Depuis quelques années, le monde a vu s’intensifier les théories du complot, a assisté à la destruction en règle de la noblesse de l’acte politique compris comme la défense désintéressée de la «chose publique», a vu la post-vérité contredire les faits et la science et a dû déplorer la montée en puissance de pouvoirs autoritaires. Face à cela, une dame, peu charismatique, déconnectée de la frénésie des réseaux sociaux, a réussi à s’imposer avec humilité mais détermination comme un pilier de stabilité, d’éthique et de raison.

Le profond engagement d’Angela Merkel pour la santé et pour l’OMS traduit ce souci. La santé globale est une condition nécessaire à la paix, à la sécurité et à la prospérité économique. La chancelière reste par ailleurs imprégnée par l’histoire.
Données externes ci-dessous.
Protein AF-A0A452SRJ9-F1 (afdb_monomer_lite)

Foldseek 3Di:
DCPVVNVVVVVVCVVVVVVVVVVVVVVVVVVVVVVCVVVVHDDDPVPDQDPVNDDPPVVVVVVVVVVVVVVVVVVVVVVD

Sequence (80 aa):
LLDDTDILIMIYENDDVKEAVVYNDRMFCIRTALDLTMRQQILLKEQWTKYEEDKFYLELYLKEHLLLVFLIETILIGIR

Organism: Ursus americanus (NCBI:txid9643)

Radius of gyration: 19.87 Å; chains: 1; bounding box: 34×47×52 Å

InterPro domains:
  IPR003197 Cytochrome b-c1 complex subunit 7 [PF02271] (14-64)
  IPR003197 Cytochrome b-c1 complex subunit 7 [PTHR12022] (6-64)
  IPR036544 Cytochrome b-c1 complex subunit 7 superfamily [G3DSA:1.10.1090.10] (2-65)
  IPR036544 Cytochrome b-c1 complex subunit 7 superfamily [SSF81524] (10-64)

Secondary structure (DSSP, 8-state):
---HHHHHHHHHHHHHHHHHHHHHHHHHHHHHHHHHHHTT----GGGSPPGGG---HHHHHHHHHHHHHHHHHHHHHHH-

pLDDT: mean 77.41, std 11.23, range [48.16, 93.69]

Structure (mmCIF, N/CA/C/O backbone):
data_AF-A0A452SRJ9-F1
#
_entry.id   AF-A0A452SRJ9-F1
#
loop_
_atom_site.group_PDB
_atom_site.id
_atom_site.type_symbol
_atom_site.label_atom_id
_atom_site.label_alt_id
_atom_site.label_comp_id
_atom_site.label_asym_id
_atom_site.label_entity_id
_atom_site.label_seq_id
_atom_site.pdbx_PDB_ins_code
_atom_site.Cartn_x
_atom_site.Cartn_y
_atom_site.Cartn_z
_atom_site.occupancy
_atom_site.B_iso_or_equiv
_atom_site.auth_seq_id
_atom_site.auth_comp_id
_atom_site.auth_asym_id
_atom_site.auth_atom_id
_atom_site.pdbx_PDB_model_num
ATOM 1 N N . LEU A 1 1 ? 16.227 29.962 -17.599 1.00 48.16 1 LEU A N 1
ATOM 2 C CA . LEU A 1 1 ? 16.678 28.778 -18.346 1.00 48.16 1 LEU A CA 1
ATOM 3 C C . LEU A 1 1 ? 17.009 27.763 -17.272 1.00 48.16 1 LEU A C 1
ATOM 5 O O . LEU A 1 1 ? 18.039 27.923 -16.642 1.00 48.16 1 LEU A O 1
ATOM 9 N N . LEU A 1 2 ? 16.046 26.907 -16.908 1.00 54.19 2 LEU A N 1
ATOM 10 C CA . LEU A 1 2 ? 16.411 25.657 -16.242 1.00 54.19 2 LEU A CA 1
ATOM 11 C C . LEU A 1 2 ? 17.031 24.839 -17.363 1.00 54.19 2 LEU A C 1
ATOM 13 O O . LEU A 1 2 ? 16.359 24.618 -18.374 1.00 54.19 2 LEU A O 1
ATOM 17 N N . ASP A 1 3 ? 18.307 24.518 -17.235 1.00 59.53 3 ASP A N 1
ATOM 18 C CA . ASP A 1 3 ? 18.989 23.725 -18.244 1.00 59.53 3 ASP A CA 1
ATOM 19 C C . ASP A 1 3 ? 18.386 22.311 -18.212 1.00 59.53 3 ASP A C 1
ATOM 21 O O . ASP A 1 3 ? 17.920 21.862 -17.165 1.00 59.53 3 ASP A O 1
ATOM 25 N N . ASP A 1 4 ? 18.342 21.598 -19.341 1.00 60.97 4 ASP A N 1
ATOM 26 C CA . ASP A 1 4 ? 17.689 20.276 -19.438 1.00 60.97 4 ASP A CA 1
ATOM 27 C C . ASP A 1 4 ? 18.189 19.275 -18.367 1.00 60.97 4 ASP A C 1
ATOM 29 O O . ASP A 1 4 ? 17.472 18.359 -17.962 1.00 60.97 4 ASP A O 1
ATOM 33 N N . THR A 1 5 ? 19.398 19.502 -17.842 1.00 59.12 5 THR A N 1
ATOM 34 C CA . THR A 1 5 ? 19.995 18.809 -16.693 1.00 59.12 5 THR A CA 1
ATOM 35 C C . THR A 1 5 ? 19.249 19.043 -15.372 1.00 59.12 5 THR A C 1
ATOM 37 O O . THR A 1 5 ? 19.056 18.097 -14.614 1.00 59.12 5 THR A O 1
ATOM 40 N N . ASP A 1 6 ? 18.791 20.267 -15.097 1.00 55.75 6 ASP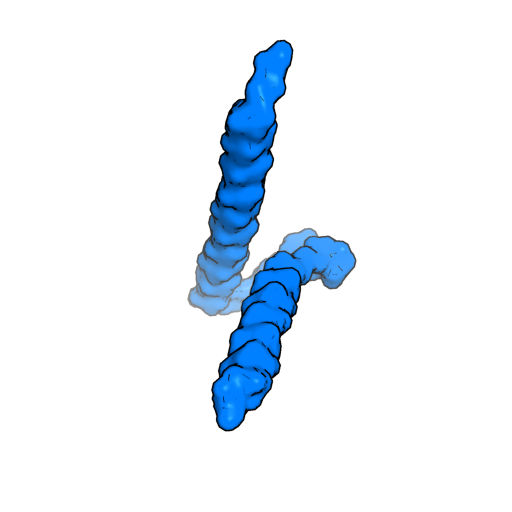 A N 1
ATOM 41 C CA . ASP A 1 6 ? 18.039 20.616 -13.881 1.00 55.75 6 ASP A CA 1
ATOM 42 C C . ASP A 1 6 ? 16.637 19.995 -13.901 1.00 55.75 6 ASP A C 1
ATOM 44 O O . ASP A 1 6 ? 16.119 19.568 -12.868 1.00 55.75 6 ASP A O 1
ATOM 48 N N . ILE A 1 7 ? 16.030 19.901 -15.090 1.00 60.28 7 ILE A N 1
ATOM 49 C CA . ILE A 1 7 ? 14.747 19.217 -15.291 1.00 60.28 7 ILE A CA 1
ATOM 50 C C . ILE A 1 7 ? 14.915 17.712 -15.056 1.00 60.28 7 ILE A C 1
ATOM 52 O O . ILE A 1 7 ? 14.089 17.106 -14.375 1.00 60.28 7 ILE A O 1
ATOM 56 N N . LEU A 1 8 ? 15.994 17.108 -15.566 1.00 59.88 8 LEU A N 1
ATOM 57 C CA . LEU A 1 8 ? 16.268 15.685 -15.374 1.00 59.88 8 LEU A CA 1
ATOM 58 C C . LEU A 1 8 ? 16.509 15.343 -13.897 1.00 59.88 8 LEU A C 1
ATOM 60 O O . LEU A 1 8 ? 15.933 14.376 -13.410 1.00 59.88 8 LEU A O 1
ATOM 64 N N . ILE A 1 9 ? 17.290 16.152 -13.171 1.00 59.41 9 ILE A N 1
ATOM 65 C CA . ILE A 1 9 ? 17.533 15.965 -11.730 1.00 59.41 9 ILE A CA 1
ATOM 66 C C . ILE A 1 9 ? 16.227 16.110 -10.940 1.00 59.41 9 ILE A C 1
ATOM 68 O O . ILE A 1 9 ? 15.934 15.268 -10.097 1.00 59.41 9 ILE A O 1
ATOM 72 N N . MET A 1 10 ? 15.398 17.112 -11.259 1.00 54.78 10 MET A N 1
ATOM 73 C CA . MET A 1 10 ? 14.100 17.279 -10.599 1.00 54.78 10 MET A CA 1
ATOM 74 C C . MET A 1 10 ? 13.128 16.129 -10.856 1.00 54.78 10 MET A C 1
ATOM 76 O O . MET A 1 10 ? 12.310 15.855 -9.985 1.00 54.78 10 MET A O 1
ATOM 80 N N . ILE A 1 11 ? 13.170 15.477 -12.021 1.00 59.75 11 ILE A N 1
ATOM 81 C CA . ILE A 1 11 ? 12.329 14.306 -12.317 1.00 59.75 11 ILE A CA 1
ATOM 82 C C . ILE A 1 11 ? 12.875 13.063 -11.602 1.00 59.75 11 ILE A C 1
ATOM 84 O O . ILE A 1 11 ? 12.098 12.339 -10.984 1.00 59.75 11 ILE A O 1
ATOM 88 N N . TYR A 1 12 ? 14.194 12.857 -11.633 1.00 55.69 12 TYR A N 1
ATOM 89 C CA . TYR A 1 12 ? 14.856 11.694 -11.036 1.00 55.69 12 TYR A CA 1
ATOM 90 C C . TYR A 1 12 ? 14.724 11.685 -9.509 1.00 55.69 12 TYR A C 1
ATOM 92 O O . TYR A 1 12 ? 14.297 10.689 -8.932 1.00 55.69 12 TYR A O 1
ATOM 100 N N . GLU A 1 13 ? 14.968 12.827 -8.853 1.00 58.53 13 GLU A N 1
ATOM 101 C CA . GLU A 1 13 ? 14.718 12.961 -7.415 1.00 58.53 13 GLU A CA 1
ATOM 102 C C . GLU A 1 13 ? 13.240 12.740 -7.085 1.00 58.53 13 GLU A C 1
ATOM 104 O O . GLU A 1 13 ? 12.933 12.133 -6.069 1.00 58.53 13 GLU A O 1
ATOM 109 N N . ASN A 1 14 ? 12.302 13.182 -7.928 1.00 64.50 14 ASN A N 1
ATOM 110 C CA . ASN A 1 14 ? 10.877 12.980 -7.659 1.00 64.50 14 ASN A CA 1
ATOM 111 C C . ASN A 1 14 ? 10.468 11.509 -7.743 1.00 64.50 14 ASN A C 1
ATOM 113 O O . ASN A 1 14 ? 9.648 11.070 -6.942 1.00 64.50 14 ASN A O 1
ATOM 117 N N . ASP A 1 15 ? 10.982 10.760 -8.716 1.00 70.50 15 ASP A N 1
ATOM 118 C CA . ASP A 1 15 ? 10.600 9.362 -8.913 1.00 70.50 15 ASP A CA 1
ATOM 119 C C . ASP A 1 15 ? 11.282 8.438 -7.898 1.00 70.50 15 ASP A C 1
ATOM 121 O O . ASP A 1 15 ? 10.590 7.630 -7.273 1.00 70.50 15 ASP A O 1
ATOM 125 N N . ASP A 1 16 ? 12.566 8.653 -7.599 1.00 68.50 16 ASP A N 1
ATOM 126 C CA . ASP A 1 16 ? 13.265 7.927 -6.530 1.00 68.50 16 ASP A CA 1
ATOM 127 C C . ASP A 1 16 ? 12.652 8.233 -5.150 1.00 68.50 16 ASP A C 1
ATOM 129 O O . ASP A 1 16 ? 12.458 7.338 -4.321 1.00 68.50 16 ASP A O 1
ATOM 133 N N . VAL A 1 17 ? 12.280 9.495 -4.888 1.00 68.19 17 VAL A N 1
ATOM 134 C CA . VAL A 1 17 ? 11.601 9.882 -3.639 1.00 68.19 17 VAL A CA 1
ATOM 135 C C . VAL A 1 17 ? 10.197 9.282 -3.571 1.00 68.19 17 VAL A C 1
ATOM 137 O O . VAL A 1 17 ? 9.794 8.811 -2.506 1.00 68.19 17 VAL A O 1
ATOM 140 N N . LYS A 1 18 ? 9.447 9.236 -4.680 1.00 72.38 18 LYS A N 1
ATOM 141 C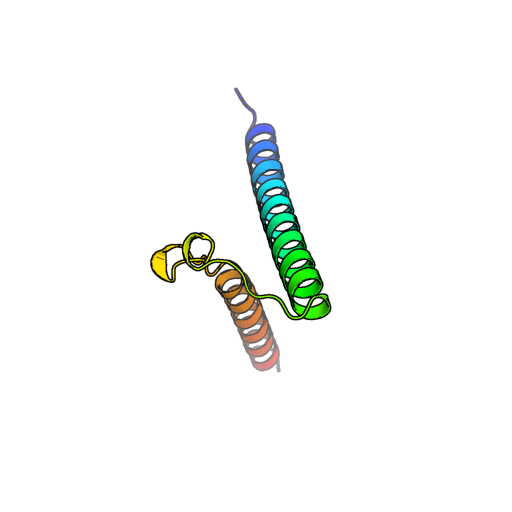 CA . LYS A 1 18 ? 8.141 8.554 -4.725 1.00 72.38 18 LYS A CA 1
ATOM 142 C C . LYS A 1 18 ? 8.282 7.064 -4.436 1.00 72.38 18 LYS A C 1
ATOM 144 O O . LYS A 1 18 ? 7.479 6.530 -3.670 1.00 72.38 18 LYS A O 1
ATOM 149 N N . GLU A 1 19 ? 9.280 6.397 -5.006 1.00 72.25 19 GLU A N 1
ATOM 150 C CA . GLU A 1 19 ? 9.530 4.978 -4.753 1.00 72.25 19 GLU A CA 1
ATOM 151 C C . GLU A 1 19 ? 9.912 4.734 -3.287 1.00 72.25 19 GLU A C 1
ATOM 153 O O . GLU A 1 19 ? 9.354 3.841 -2.642 1.00 72.25 19 GLU A O 1
ATOM 158 N N . ALA A 1 20 ? 10.764 5.588 -2.714 1.00 71.88 20 ALA A N 1
ATOM 159 C CA . ALA A 1 20 ? 11.129 5.531 -1.301 1.00 71.88 20 ALA A CA 1
ATOM 160 C C . ALA A 1 20 ? 9.920 5.727 -0.365 1.00 71.88 20 ALA A C 1
ATOM 162 O O . ALA A 1 20 ? 9.797 5.020 0.639 1.00 71.88 20 ALA A O 1
ATOM 163 N N . VAL A 1 21 ? 8.997 6.637 -0.699 1.00 73.06 21 VAL A N 1
ATOM 164 C CA . VAL A 1 21 ? 7.747 6.842 0.055 1.00 73.06 21 VAL A CA 1
ATOM 165 C C . VAL A 1 21 ? 6.853 5.603 -0.026 1.00 73.06 21 VAL A C 1
ATOM 167 O O . VAL A 1 21 ? 6.407 5.110 1.008 1.00 73.06 21 VAL A O 1
ATOM 170 N N . VAL A 1 22 ? 6.655 5.035 -1.221 1.00 77.62 22 VAL A N 1
ATOM 171 C CA . VAL A 1 22 ? 5.861 3.805 -1.406 1.00 77.62 22 VAL A CA 1
ATOM 172 C C . VAL A 1 22 ? 6.478 2.623 -0.652 1.00 77.62 22 VAL A C 1
ATOM 174 O O . VAL A 1 22 ? 5.758 1.826 -0.046 1.00 77.62 22 VAL A O 1
ATOM 177 N N . TYR A 1 23 ? 7.806 2.500 -0.655 1.00 78.44 23 TYR A N 1
ATOM 178 C CA . TYR A 1 23 ? 8.509 1.468 0.102 1.00 78.44 23 TYR A CA 1
ATOM 179 C C . TYR A 1 23 ? 8.309 1.636 1.614 1.00 78.44 23 TYR A C 1
ATOM 181 O O . TYR A 1 23 ? 8.003 0.663 2.310 1.00 78.44 23 TYR A O 1
ATOM 189 N N . ASN A 1 24 ? 8.438 2.861 2.127 1.00 78.62 24 ASN A N 1
ATOM 190 C CA . ASN A 1 24 ? 8.250 3.150 3.545 1.00 78.62 24 ASN A CA 1
ATOM 191 C C . ASN A 1 24 ? 6.804 2.886 4.000 1.00 78.62 24 ASN A C 1
ATOM 193 O O . ASN A 1 24 ? 6.599 2.241 5.030 1.00 78.62 24 ASN A O 1
ATOM 197 N N . ASP A 1 25 ? 5.813 3.292 3.204 1.00 82.56 25 ASP A N 1
ATOM 198 C CA . ASP A 1 25 ? 4.396 3.029 3.478 1.00 82.56 25 ASP A CA 1
ATOM 199 C C . ASP A 1 25 ? 4.102 1.522 3.506 1.00 82.56 25 ASP A C 1
ATOM 201 O O . ASP A 1 25 ? 3.483 1.021 4.448 1.00 82.56 25 ASP A O 1
ATOM 205 N N . ARG A 1 26 ? 4.627 0.754 2.539 1.00 83.38 26 ARG A N 1
ATOM 206 C CA . ARG A 1 26 ? 4.525 -0.719 2.541 1.00 83.38 26 ARG A CA 1
ATOM 207 C C . ARG A 1 26 ? 5.146 -1.324 3.794 1.00 83.38 26 ARG A C 1
ATOM 209 O O . ARG A 1 26 ? 4.539 -2.186 4.431 1.00 83.38 26 ARG A O 1
ATOM 216 N N . MET A 1 27 ? 6.344 -0.876 4.159 1.00 83.19 27 MET A N 1
ATOM 217 C CA . MET A 1 27 ? 7.054 -1.376 5.333 1.00 83.19 27 MET A CA 1
ATOM 218 C C . MET A 1 27 ? 6.283 -1.068 6.622 1.00 83.19 27 MET A C 1
ATOM 220 O O . MET A 1 27 ? 6.210 -1.912 7.518 1.00 83.19 27 MET A O 1
ATOM 224 N N . PHE A 1 28 ? 5.649 0.102 6.705 1.00 85.12 28 PHE A N 1
ATOM 225 C CA . PHE A 1 28 ? 4.773 0.470 7.811 1.00 85.12 28 PHE A CA 1
ATOM 226 C C . PHE A 1 28 ? 3.523 -0.418 7.882 1.00 85.12 28 PHE A C 1
ATOM 228 O O . PHE A 1 28 ? 3.214 -0.949 8.954 1.00 85.12 28 PHE A O 1
ATOM 235 N N . CYS A 1 29 ? 2.841 -0.643 6.755 1.00 85.88 29 CYS A N 1
ATOM 236 C CA . CYS A 1 29 ? 1.681 -1.535 6.681 1.00 85.88 29 CYS A CA 1
ATOM 237 C C . CYS A 1 29 ? 2.037 -2.9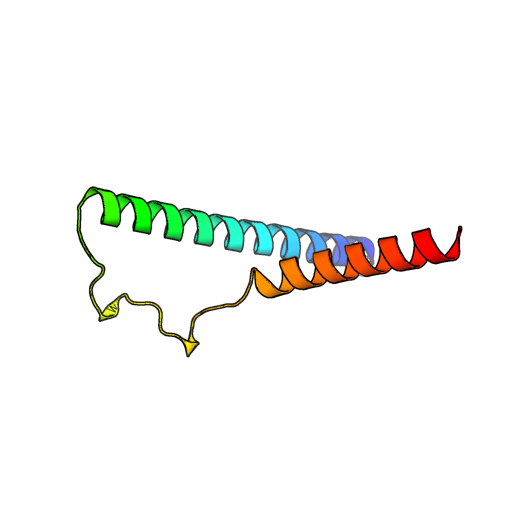63 7.117 1.00 85.88 29 CYS A C 1
ATOM 239 O O . CYS A 1 29 ? 1.337 -3.541 7.947 1.00 85.88 29 CYS A O 1
ATOM 241 N N . ILE A 1 30 ? 3.157 -3.509 6.631 1.00 87.75 30 ILE A N 1
ATOM 242 C CA . ILE A 1 30 ? 3.631 -4.855 6.989 1.00 87.75 30 ILE A CA 1
ATOM 243 C C . ILE A 1 30 ? 3.965 -4.938 8.480 1.00 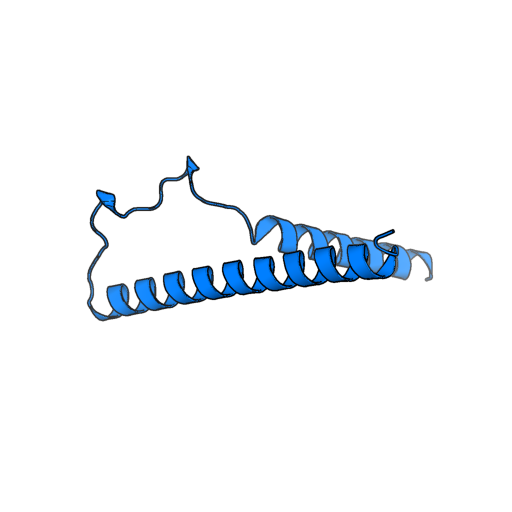87.75 30 ILE A C 1
ATOM 245 O O . ILE A 1 30 ? 3.535 -5.870 9.158 1.00 87.75 30 ILE A O 1
ATOM 249 N N . ARG A 1 31 ? 4.698 -3.956 9.019 1.00 88.88 31 ARG A N 1
ATOM 250 C CA . ARG A 1 31 ? 5.035 -3.911 10.451 1.00 88.88 31 ARG A CA 1
ATOM 251 C C . ARG A 1 31 ? 3.789 -3.829 11.327 1.00 88.88 31 ARG A C 1
ATOM 253 O O . ARG A 1 31 ? 3.736 -4.493 12.357 1.00 88.88 31 ARG A O 1
ATOM 260 N N . THR A 1 32 ? 2.795 -3.052 10.911 1.00 88.25 32 THR A N 1
ATOM 261 C CA . THR A 1 32 ? 1.528 -2.912 11.638 1.00 88.25 32 THR A CA 1
ATOM 262 C C . THR A 1 32 ? 0.714 -4.202 11.575 1.00 88.25 32 THR A C 1
ATOM 264 O O . THR A 1 32 ? 0.237 -4.672 12.604 1.00 88.25 32 THR A O 1
ATOM 267 N N . ALA A 1 33 ? 0.612 -4.836 10.403 1.00 89.00 33 ALA A N 1
ATOM 268 C CA . ALA A 1 33 ? -0.044 -6.135 10.255 1.00 89.00 33 ALA A CA 1
ATOM 269 C C . ALA A 1 33 ? 0.636 -7.218 11.108 1.00 89.00 33 ALA A C 1
ATOM 271 O O . ALA A 1 33 ? -0.045 -8.040 11.725 1.00 89.00 33 ALA A O 1
ATOM 272 N N . LEU A 1 34 ? 1.969 -7.194 11.189 1.00 90.31 34 LEU A N 1
ATOM 273 C CA . LEU A 1 34 ? 2.737 -8.099 12.037 1.00 90.31 34 LEU A CA 1
ATOM 274 C C . LEU A 1 34 ? 2.452 -7.855 13.526 1.00 90.31 34 LEU A C 1
ATOM 276 O O . LEU A 1 34 ? 2.152 -8.810 14.234 1.00 90.31 34 LEU A O 1
ATOM 280 N N . ASP A 1 35 ? 2.481 -6.603 13.996 1.00 91.06 35 ASP A N 1
ATOM 281 C CA . ASP A 1 35 ? 2.160 -6.261 15.393 1.00 91.06 35 ASP A CA 1
ATOM 282 C C . ASP A 1 35 ? 0.725 -6.681 15.766 1.00 91.06 35 ASP A C 1
ATOM 284 O O . ASP A 1 35 ? 0.514 -7.318 16.799 1.00 91.06 35 ASP A O 1
ATOM 288 N N . LEU A 1 36 ? -0.248 -6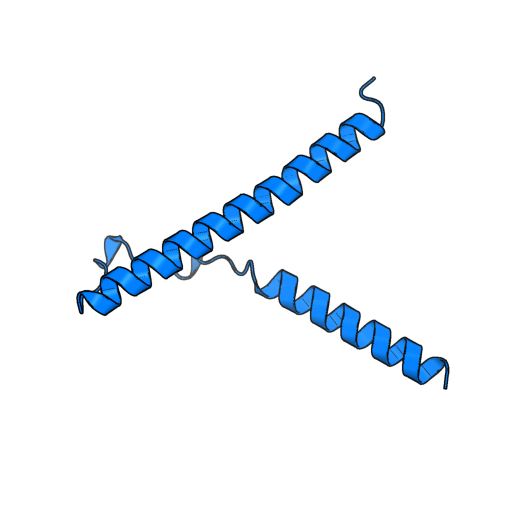.441 14.883 1.00 90.88 36 LEU A N 1
ATOM 289 C CA . LEU A 1 36 ? -1.637 -6.880 15.063 1.00 90.88 36 LEU A CA 1
ATOM 290 C C . LEU A 1 36 ? -1.759 -8.408 15.123 1.00 90.88 36 LEU A C 1
ATOM 292 O O . LEU A 1 36 ? -2.445 -8.942 15.996 1.00 90.88 36 LEU A O 1
ATOM 296 N N . THR A 1 37 ? -1.036 -9.116 14.251 1.00 90.81 37 THR A N 1
ATOM 297 C CA . THR A 1 37 ? -0.993 -10.587 14.240 1.00 90.81 37 THR A CA 1
ATOM 298 C C . THR A 1 37 ? -0.382 -11.128 15.532 1.00 90.81 37 THR A C 1
ATOM 300 O O . THR A 1 37 ? -0.926 -12.057 16.128 1.00 90.81 37 THR A O 1
ATOM 303 N N . MET A 1 38 ? 0.710 -10.521 16.011 1.00 91.12 38 MET A N 1
ATOM 304 C CA . MET A 1 38 ? 1.366 -10.897 17.268 1.00 91.12 38 MET A CA 1
ATOM 305 C C . MET A 1 38 ? 0.452 -10.692 18.480 1.00 91.12 38 MET A C 1
ATOM 307 O O . MET A 1 38 ? 0.489 -11.488 19.416 1.00 91.12 38 MET A O 1
ATOM 311 N N . ARG A 1 39 ? -0.395 -9.657 18.456 1.00 93.69 39 ARG A N 1
ATOM 312 C CA . ARG A 1 39 ? -1.401 -9.391 19.496 1.00 93.69 39 ARG A CA 1
ATOM 313 C C . ARG A 1 39 ? -2.685 -10.208 19.334 1.00 93.69 39 ARG A C 1
ATOM 315 O O . ARG A 1 39 ? -3.546 -10.118 20.203 1.00 93.69 39 ARG A O 1
ATOM 322 N N . GLN A 1 40 ? -2.827 -10.982 18.251 1.00 87.94 40 GLN A N 1
ATOM 323 C CA . GLN A 1 40 ? -4.070 -11.664 17.861 1.00 87.94 40 GLN A CA 1
ATOM 324 C C . GLN A 1 40 ? -5.270 -10.701 17.772 1.00 87.94 40 GLN A C 1
ATOM 326 O O . GLN A 1 40 ? -6.397 -11.041 18.130 1.00 87.94 40 GLN A O 1
ATOM 331 N N . GLN A 1 41 ? -5.016 -9.474 17.312 1.00 89.00 41 GLN A N 1
ATOM 332 C CA . GLN A 1 41 ? -6.005 -8.409 17.176 1.00 89.00 41 GLN A CA 1
ATOM 333 C C . GLN A 1 41 ? -6.259 -8.090 15.702 1.00 89.00 41 GLN A C 1
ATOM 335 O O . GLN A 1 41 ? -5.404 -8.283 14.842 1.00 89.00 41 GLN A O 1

Face à la Chine, aux Etats-Unis et aux défis d’un monde globalisé, elle en est convaincue: la seule carte que l’Allemagne peut jouer est celle du multilatéralisme, du collectif. Cela traduit une prise de conscience des réels rapports de force géopolitiques, mais aussi une précaution atavique très «merkelienne» de vouloir mettre la puissance croissante de l’Allemagne au service de la construction européenne et de la paix.